INSTRUCTIONS TO FOLLOW - The stretch from the line with "ATOM 39 N N" through the line with "ATOM 45 N N" in the records below: write it out exactly, and nothing else.

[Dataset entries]
* * * * * * *

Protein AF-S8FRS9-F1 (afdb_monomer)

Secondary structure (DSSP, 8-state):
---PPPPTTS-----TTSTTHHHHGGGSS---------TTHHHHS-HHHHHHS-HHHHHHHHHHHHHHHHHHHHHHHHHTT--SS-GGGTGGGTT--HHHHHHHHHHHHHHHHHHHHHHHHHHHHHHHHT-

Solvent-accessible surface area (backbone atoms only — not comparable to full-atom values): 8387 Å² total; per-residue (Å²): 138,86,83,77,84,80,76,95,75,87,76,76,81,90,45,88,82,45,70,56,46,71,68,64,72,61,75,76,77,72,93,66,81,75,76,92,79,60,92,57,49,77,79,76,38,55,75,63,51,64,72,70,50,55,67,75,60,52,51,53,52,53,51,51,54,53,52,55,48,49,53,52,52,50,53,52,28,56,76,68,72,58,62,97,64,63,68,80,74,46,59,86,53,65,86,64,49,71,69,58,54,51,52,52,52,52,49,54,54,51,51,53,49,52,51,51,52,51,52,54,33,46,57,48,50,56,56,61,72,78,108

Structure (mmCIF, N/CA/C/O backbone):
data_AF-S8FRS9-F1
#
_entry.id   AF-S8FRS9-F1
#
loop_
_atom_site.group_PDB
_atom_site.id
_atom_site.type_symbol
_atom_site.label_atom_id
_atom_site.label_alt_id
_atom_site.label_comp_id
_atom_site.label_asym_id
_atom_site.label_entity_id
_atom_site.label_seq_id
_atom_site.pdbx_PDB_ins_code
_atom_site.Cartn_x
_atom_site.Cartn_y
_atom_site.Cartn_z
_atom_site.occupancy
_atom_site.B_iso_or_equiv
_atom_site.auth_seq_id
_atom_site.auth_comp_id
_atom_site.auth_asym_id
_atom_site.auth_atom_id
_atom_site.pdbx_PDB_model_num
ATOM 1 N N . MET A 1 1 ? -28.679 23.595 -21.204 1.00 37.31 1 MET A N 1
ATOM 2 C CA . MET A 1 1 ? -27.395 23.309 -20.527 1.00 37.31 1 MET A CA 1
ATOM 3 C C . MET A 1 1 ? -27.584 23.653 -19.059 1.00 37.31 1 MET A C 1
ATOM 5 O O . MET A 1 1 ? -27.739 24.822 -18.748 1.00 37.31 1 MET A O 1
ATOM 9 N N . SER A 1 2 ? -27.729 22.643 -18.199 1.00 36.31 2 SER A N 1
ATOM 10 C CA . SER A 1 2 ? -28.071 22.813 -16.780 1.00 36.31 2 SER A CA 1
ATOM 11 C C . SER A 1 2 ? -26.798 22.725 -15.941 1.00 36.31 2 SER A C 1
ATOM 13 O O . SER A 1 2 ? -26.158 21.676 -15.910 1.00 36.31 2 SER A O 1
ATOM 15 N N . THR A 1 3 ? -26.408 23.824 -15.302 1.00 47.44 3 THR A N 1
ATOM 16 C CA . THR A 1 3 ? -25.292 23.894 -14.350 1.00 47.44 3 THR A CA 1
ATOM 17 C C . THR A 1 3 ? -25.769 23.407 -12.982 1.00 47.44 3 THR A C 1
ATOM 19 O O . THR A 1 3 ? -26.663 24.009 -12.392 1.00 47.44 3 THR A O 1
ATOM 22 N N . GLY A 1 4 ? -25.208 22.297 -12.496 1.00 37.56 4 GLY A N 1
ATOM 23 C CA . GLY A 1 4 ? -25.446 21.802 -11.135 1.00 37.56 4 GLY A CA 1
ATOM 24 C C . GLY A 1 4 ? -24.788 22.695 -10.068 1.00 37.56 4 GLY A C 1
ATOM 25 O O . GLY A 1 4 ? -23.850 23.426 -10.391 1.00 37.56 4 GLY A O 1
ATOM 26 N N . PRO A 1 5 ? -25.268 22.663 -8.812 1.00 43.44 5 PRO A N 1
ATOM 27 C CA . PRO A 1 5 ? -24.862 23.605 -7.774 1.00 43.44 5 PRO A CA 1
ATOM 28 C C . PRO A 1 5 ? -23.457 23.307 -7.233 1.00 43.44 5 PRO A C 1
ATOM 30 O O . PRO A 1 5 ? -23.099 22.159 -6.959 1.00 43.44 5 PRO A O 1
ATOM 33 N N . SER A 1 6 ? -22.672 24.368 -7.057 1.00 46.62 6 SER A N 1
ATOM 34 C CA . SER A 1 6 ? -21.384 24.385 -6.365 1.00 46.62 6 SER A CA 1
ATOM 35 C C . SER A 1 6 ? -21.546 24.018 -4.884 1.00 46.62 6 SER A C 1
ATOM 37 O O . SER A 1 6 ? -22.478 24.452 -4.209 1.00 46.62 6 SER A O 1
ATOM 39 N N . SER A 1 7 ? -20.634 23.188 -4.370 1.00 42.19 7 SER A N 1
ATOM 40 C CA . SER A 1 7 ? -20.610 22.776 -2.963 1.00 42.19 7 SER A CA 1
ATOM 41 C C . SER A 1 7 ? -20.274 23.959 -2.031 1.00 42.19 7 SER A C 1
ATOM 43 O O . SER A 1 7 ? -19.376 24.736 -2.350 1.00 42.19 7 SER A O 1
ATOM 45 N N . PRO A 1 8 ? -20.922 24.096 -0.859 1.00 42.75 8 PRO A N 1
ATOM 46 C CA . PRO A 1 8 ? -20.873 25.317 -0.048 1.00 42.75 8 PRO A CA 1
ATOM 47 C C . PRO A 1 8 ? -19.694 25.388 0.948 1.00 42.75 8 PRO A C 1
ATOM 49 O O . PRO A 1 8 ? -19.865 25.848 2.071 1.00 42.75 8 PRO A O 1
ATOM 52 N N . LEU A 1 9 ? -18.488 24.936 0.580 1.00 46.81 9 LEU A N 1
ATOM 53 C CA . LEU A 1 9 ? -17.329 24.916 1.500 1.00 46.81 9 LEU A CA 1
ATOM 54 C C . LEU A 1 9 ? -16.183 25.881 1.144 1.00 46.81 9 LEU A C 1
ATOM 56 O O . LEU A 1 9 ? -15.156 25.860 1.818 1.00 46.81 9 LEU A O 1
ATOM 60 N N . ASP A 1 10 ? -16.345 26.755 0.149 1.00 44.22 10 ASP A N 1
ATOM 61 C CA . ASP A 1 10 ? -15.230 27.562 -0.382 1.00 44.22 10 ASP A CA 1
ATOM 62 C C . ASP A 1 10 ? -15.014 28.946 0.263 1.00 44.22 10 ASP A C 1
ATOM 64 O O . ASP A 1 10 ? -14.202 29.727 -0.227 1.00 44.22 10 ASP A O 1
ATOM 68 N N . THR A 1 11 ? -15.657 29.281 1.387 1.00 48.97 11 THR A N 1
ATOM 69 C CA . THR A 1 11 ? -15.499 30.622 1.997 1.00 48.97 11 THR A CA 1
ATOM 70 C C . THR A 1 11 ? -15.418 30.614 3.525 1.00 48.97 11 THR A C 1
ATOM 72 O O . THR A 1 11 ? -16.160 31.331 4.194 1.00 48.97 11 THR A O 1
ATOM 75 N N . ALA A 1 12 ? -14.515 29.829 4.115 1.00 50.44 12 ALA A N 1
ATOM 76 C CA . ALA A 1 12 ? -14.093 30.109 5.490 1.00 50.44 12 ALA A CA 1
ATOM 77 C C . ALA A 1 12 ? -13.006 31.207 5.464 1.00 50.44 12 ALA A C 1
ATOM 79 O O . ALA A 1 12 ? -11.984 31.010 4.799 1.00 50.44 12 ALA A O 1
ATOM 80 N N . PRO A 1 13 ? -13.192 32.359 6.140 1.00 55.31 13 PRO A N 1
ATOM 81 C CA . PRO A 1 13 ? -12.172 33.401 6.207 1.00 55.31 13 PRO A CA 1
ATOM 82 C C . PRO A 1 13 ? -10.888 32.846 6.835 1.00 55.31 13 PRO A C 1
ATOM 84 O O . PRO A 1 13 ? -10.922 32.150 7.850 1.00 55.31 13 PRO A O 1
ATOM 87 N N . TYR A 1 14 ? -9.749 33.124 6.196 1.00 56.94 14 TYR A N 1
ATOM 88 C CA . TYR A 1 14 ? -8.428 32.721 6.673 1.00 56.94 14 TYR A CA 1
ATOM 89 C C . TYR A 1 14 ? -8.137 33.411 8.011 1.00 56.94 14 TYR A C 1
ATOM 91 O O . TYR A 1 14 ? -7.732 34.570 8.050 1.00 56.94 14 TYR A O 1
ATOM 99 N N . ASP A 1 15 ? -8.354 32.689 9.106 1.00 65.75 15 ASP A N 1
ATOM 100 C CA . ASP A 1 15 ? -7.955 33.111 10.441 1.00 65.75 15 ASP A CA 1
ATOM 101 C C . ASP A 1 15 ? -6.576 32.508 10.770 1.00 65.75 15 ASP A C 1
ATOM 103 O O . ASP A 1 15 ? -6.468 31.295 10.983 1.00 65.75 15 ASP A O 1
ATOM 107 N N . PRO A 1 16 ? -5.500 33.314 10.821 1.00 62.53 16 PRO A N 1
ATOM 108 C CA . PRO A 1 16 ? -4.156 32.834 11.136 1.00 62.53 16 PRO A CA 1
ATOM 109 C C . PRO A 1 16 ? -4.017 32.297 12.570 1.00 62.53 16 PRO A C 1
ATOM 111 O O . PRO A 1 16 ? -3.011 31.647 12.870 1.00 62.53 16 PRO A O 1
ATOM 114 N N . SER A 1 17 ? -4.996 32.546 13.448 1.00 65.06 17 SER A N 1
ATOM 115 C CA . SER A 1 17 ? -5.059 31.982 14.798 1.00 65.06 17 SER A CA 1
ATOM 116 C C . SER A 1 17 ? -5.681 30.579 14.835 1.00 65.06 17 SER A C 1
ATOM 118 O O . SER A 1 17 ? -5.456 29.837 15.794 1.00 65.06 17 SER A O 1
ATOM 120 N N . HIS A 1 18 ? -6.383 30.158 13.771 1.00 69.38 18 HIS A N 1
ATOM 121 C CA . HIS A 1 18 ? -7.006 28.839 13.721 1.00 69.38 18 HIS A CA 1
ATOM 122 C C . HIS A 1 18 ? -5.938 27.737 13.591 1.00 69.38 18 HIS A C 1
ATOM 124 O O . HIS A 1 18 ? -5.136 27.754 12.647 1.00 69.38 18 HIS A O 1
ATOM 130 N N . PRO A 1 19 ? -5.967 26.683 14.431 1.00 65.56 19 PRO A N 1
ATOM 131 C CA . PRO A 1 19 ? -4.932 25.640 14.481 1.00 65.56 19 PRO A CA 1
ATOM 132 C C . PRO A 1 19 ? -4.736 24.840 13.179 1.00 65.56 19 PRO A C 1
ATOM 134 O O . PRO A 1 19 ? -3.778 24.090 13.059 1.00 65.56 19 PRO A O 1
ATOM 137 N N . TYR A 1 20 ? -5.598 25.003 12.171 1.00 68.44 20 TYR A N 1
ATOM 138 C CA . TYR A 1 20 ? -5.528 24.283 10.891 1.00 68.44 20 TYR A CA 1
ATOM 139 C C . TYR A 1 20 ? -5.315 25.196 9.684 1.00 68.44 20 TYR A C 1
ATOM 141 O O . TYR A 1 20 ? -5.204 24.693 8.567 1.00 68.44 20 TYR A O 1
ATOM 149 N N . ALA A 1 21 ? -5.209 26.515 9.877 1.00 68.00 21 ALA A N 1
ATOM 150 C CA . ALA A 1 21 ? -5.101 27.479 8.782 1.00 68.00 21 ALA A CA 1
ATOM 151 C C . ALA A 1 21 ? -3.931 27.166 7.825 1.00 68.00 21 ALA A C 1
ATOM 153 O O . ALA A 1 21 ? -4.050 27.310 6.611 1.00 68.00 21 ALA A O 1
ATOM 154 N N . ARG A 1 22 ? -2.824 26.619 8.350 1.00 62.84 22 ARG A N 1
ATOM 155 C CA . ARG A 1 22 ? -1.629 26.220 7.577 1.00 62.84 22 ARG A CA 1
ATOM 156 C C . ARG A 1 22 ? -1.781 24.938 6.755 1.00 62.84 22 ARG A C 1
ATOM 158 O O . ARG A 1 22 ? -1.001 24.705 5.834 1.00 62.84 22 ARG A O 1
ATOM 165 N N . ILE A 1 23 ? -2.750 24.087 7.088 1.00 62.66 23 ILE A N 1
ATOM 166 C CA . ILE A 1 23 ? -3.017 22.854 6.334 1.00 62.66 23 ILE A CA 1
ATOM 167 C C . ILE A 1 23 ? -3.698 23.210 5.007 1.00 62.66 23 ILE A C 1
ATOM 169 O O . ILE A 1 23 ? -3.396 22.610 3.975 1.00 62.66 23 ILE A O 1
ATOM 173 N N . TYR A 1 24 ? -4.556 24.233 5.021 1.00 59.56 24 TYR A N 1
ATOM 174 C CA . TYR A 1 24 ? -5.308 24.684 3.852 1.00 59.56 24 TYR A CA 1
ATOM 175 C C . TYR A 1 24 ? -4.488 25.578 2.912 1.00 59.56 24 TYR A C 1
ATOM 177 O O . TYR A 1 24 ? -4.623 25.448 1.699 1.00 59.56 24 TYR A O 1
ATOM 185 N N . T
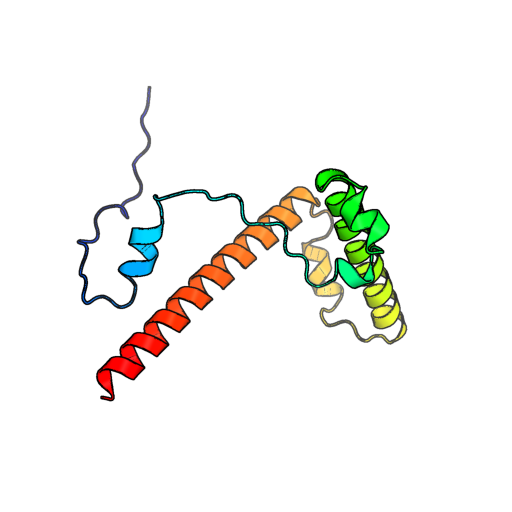HR A 1 25 ? -3.553 26.387 3.423 1.00 58.75 25 THR A N 1
ATOM 186 C CA . THR A 1 25 ? -2.671 27.220 2.575 1.00 58.75 25 THR A CA 1
ATOM 187 C C . THR A 1 25 ? -1.615 26.427 1.801 1.00 58.75 25 THR A C 1
ATOM 189 O O . THR A 1 25 ? -1.018 26.938 0.857 1.00 58.75 25 THR A O 1
ATOM 192 N N . ARG A 1 26 ? -1.391 25.150 2.141 1.00 56.88 26 ARG A N 1
ATOM 193 C CA . ARG A 1 26 ? -0.416 24.284 1.457 1.00 56.88 26 ARG A CA 1
ATOM 194 C C . ARG A 1 26 ? -0.953 23.636 0.170 1.00 56.88 26 ARG A C 1
ATOM 196 O O . ARG A 1 26 ? -0.233 22.861 -0.458 1.00 56.88 26 ARG A O 1
ATOM 203 N N . LYS A 1 27 ? -2.203 23.902 -0.227 1.00 55.19 27 LYS A N 1
ATOM 204 C CA . LYS A 1 27 ? -2.864 23.158 -1.314 1.00 55.19 27 LYS A CA 1
ATOM 205 C C . LYS A 1 27 ? -2.434 23.522 -2.743 1.00 55.19 27 LYS A C 1
ATOM 207 O O . LYS A 1 27 ? -2.651 22.687 -3.615 1.00 55.19 27 LYS A O 1
ATOM 212 N N . GLU A 1 28 ? -1.783 24.659 -3.005 1.00 51.62 28 GLU A N 1
ATOM 213 C CA . GLU A 1 28 ? -1.558 25.097 -4.404 1.00 51.62 28 GLU A CA 1
ATOM 214 C C . GLU A 1 28 ? -0.097 25.239 -4.867 1.00 51.62 28 GLU A C 1
ATOM 216 O O . GLU A 1 28 ? 0.182 25.166 -6.063 1.00 51.62 28 GLU A O 1
ATOM 221 N N . GLY A 1 29 ? 0.877 25.355 -3.966 1.00 48.53 29 GLY A N 1
ATOM 222 C CA . GLY A 1 29 ? 2.266 25.620 -4.351 1.00 48.53 29 GLY A CA 1
ATOM 223 C C . GLY A 1 29 ? 3.116 24.359 -4.519 1.00 48.53 29 GLY A C 1
ATOM 224 O O . GLY A 1 29 ? 3.614 23.816 -3.538 1.00 48.53 29 GLY A O 1
ATOM 225 N N . ALA A 1 30 ? 3.356 23.951 -5.766 1.00 52.44 30 ALA A N 1
ATOM 226 C CA . ALA A 1 30 ? 4.324 22.935 -6.198 1.00 52.44 30 ALA A CA 1
ATOM 227 C C . ALA A 1 30 ? 3.977 21.467 -5.872 1.00 52.44 30 ALA A C 1
ATOM 229 O O . ALA A 1 30 ? 4.386 20.890 -4.861 1.00 52.44 30 ALA A O 1
ATOM 230 N N . LYS A 1 31 ? 3.364 20.792 -6.856 1.00 56.38 31 LYS A N 1
ATOM 231 C CA . LYS A 1 31 ? 3.412 19.328 -7.029 1.00 56.38 31 LYS A CA 1
ATOM 232 C C . LYS A 1 31 ? 4.859 18.887 -7.303 1.00 56.38 31 LYS A C 1
ATOM 234 O O . LYS A 1 31 ? 5.198 18.454 -8.402 1.00 56.38 31 LYS A O 1
ATOM 239 N N . ARG A 1 32 ? 5.755 19.034 -6.325 1.00 56.50 32 ARG A N 1
ATOM 240 C CA . ARG A 1 32 ? 7.121 18.522 -6.429 1.00 56.50 32 ARG A CA 1
ATOM 241 C C . ARG A 1 32 ? 7.009 17.002 -6.453 1.00 56.50 32 ARG A C 1
ATOM 243 O O . ARG A 1 32 ? 6.463 16.413 -5.519 1.00 56.50 32 ARG A O 1
ATOM 250 N N . ARG A 1 33 ? 7.478 16.362 -7.530 1.00 57.28 33 ARG A N 1
ATOM 251 C CA . ARG A 1 33 ? 7.569 14.897 -7.588 1.00 57.28 33 ARG A CA 1
ATOM 252 C C . ARG A 1 33 ? 8.362 14.445 -6.365 1.00 57.28 33 ARG A C 1
ATOM 254 O O . ARG A 1 33 ? 9.526 14.808 -6.211 1.00 57.28 33 ARG A O 1
ATOM 261 N N . LYS A 1 34 ? 7.701 13.719 -5.463 1.00 62.16 34 LYS A N 1
ATOM 262 C CA . LYS A 1 34 ? 8.333 13.190 -4.259 1.00 62.16 34 LYS A CA 1
ATOM 263 C C . LYS A 1 34 ? 9.410 12.210 -4.712 1.00 62.16 34 LYS A C 1
ATOM 265 O O . LYS A 1 34 ? 9.132 11.320 -5.516 1.00 62.16 34 LYS A O 1
ATOM 270 N N . MET A 1 35 ? 10.637 12.429 -4.247 1.00 64.25 35 MET A N 1
ATOM 271 C CA . MET A 1 35 ? 11.751 11.537 -4.538 1.00 64.25 35 MET A CA 1
ATOM 272 C C . MET A 1 35 ? 11.377 10.120 -4.100 1.00 64.2
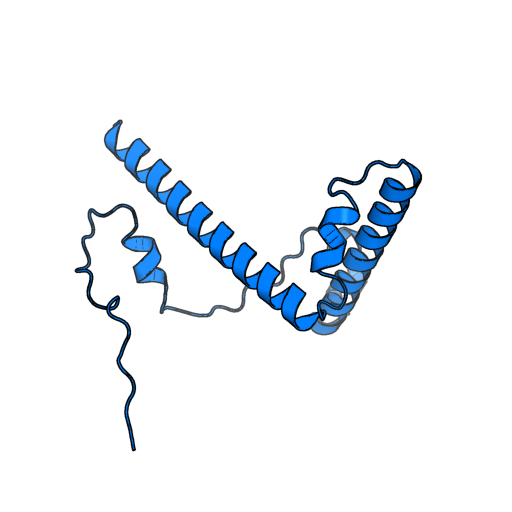5 35 MET A C 1
ATOM 274 O O . MET A 1 35 ? 10.760 9.932 -3.048 1.00 64.25 35 MET A O 1
ATOM 278 N N . TRP A 1 36 ? 11.684 9.150 -4.957 1.00 65.69 36 TRP A N 1
ATOM 279 C CA . TRP A 1 36 ? 11.430 7.740 -4.698 1.00 65.69 36 TRP A CA 1
ATOM 280 C C . TRP A 1 36 ? 12.340 7.288 -3.553 1.00 65.69 36 TRP A C 1
ATOM 282 O O . TRP A 1 36 ? 13.498 6.969 -3.777 1.00 65.69 36 TRP A O 1
ATOM 292 N N . ASN A 1 37 ? 11.819 7.335 -2.327 1.00 67.44 37 ASN A N 1
ATOM 293 C CA . ASN A 1 37 ? 12.516 6.933 -1.109 1.00 67.44 37 ASN A CA 1
ATOM 294 C C . ASN A 1 37 ? 11.811 5.697 -0.552 1.00 67.44 37 ASN A C 1
ATOM 296 O O . ASN A 1 37 ? 10.843 5.823 0.200 1.00 67.44 37 ASN A O 1
ATOM 300 N N . HIS A 1 38 ? 12.254 4.510 -0.963 1.00 79.56 38 HIS A N 1
ATOM 301 C CA . HIS A 1 38 ? 11.671 3.251 -0.508 1.00 79.56 38 HIS A CA 1
ATOM 302 C C . HIS A 1 38 ? 12.515 2.673 0.614 1.00 79.56 38 HIS A C 1
ATOM 304 O O . HIS A 1 38 ? 13.694 2.384 0.427 1.00 79.56 38 HIS A O 1
ATOM 310 N N . ALA A 1 39 ? 11.898 2.507 1.785 1.00 80.56 39 ALA A N 1
ATOM 311 C CA . ALA A 1 39 ? 12.586 2.072 2.998 1.00 80.56 39 ALA A CA 1
ATOM 312 C C . ALA A 1 39 ? 13.329 0.7
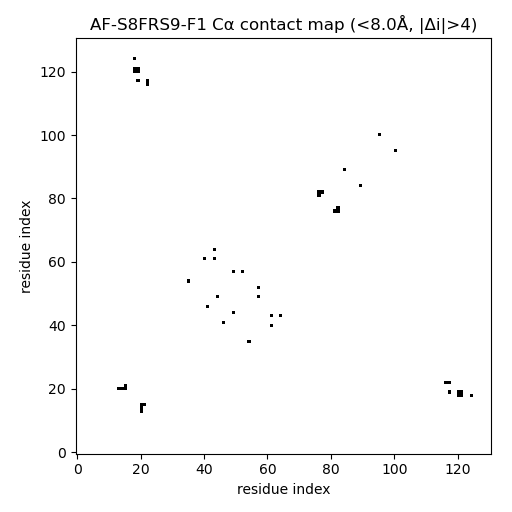36 2.815 1.00 80.56 39 ALA A C 1
ATOM 314 O O . ALA A 1 39 ? 14.400 0.555 3.386 1.00 80.56 39 ALA A O 1
ATOM 315 N N . HIS A 1 40 ? 12.798 -0.158 1.973 1.00 82.75 40 HIS A N 1
ATOM 316 C CA . HIS A 1 40 ? 13.349 -1.496 1.742 1.00 82.75 40 HIS A CA 1
ATOM 317 C C . HIS A 1 40 ? 14.079 -1.648 0.400 1.00 82.75 40 HIS A C 1
ATOM 319 O O . HIS A 1 40 ? 14.389 -2.767 0.005 1.00 82.75 40 HIS A O 1
ATOM 325 N N . GLU A 1 41 ? 14.367 -0.558 -0.326 1.00 85.62 41 GLU A N 1
ATOM 326 C CA . GLU A 1 41 ? 15.047 -0.649 -1.634 1.00 85.62 41 GLU A CA 1
ATOM 327 C C . GLU A 1 41 ? 16.415 -1.333 -1.494 1.00 85.62 41 GLU A C 1
ATOM 329 O O . GLU A 1 41 ? 16.745 -2.221 -2.270 1.00 85.62 41 GLU A O 1
ATOM 334 N N . LYS A 1 42 ? 17.157 -1.013 -0.428 1.00 85.81 42 LYS A N 1
ATOM 335 C CA . LYS A 1 42 ? 18.468 -1.613 -0.122 1.00 85.81 42 LYS A CA 1
ATOM 336 C C . LYS A 1 42 ? 18.408 -3.078 0.323 1.00 85.81 42 LYS A C 1
ATOM 338 O O . LYS A 1 42 ? 19.444 -3.724 0.394 1.00 85.81 42 LYS A O 1
ATOM 343 N N . SER A 1 43 ? 17.226 -3.582 0.673 1.00 86.56 43 SER A N 1
ATOM 344 C CA . SER A 1 43 ? 17.021 -4.991 1.031 1.00 86.56 43 SER A CA 1
ATOM 345 C C . SER A 1 43 ? 16.639 -5.845 -0.177 1.00 86.56 43 SER A C 1
ATOM 347 O O . SER A 1 43 ? 16.744 -7.063 -0.108 1.00 86.56 43 SER A O 1
ATOM 349 N N . LEU A 1 44 ? 16.167 -5.213 -1.256 1.00 88.44 44 LEU A N 1
ATOM 350 C CA . LEU A 1 44 ? 15.689 -5.887 -2.464 1.00 88.44 44 LEU A CA 1
ATOM 351 C C . LEU A 1 44 ? 16.646 -5.746 -3.646 1.00 88.44 44 LEU A C 1
ATOM 353 O O . LEU A 1 44 ? 16.662 -6.619 -4.503 1.00 88.44 44 LEU A O 1
ATOM 357 N N . PHE A 1 45 ? 17.422 -4.663 -3.693 1.00 90.00 45 PHE A N 1
ATOM 358 C CA . PHE A 1 45 ? 18.359 -4.384 -4.772 1.00 90.00 45 PHE A CA 1
ATOM 359 C C . PHE A 1 45 ? 19.766 -4.181 -4.224 1.00 90.00 45 PHE A C 1
ATOM 361 O O . PHE A 1 45 ? 19.983 -3.514 -3.208 1.00 90.00 45 PHE A O 1
ATOM 368 N N . THR A 1 46 ? 20.736 -4.701 -4.958 1.00 91.44 46 THR A N 1
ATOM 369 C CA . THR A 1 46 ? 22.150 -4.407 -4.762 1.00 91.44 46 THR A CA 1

* * * * * * *

ANSWER BELOW -
ATOM 39 N N . SER A 1 7 ? -20.634 23.188 -4.370 1.00 42.19 7 SER A N 1
ATOM 40 C CA . SER A 1 7 ? -20.610 22.776 -2.963 1.00 42.19 7 SER A CA 1
ATOM 41 C C . SER A 1 7 ? -20.274 23.959 -2.031 1.00 42.19 7 SER A C 1
ATOM 43 O O . SER A 1 7 ? -19.376 24.736 -2.350 1.00 42.19 7 SER A O 1
ATOM 45 N N . PRO A 1 8 ? -20.922 24.096 -0.859 1.00 42.75 8 PRO A N 1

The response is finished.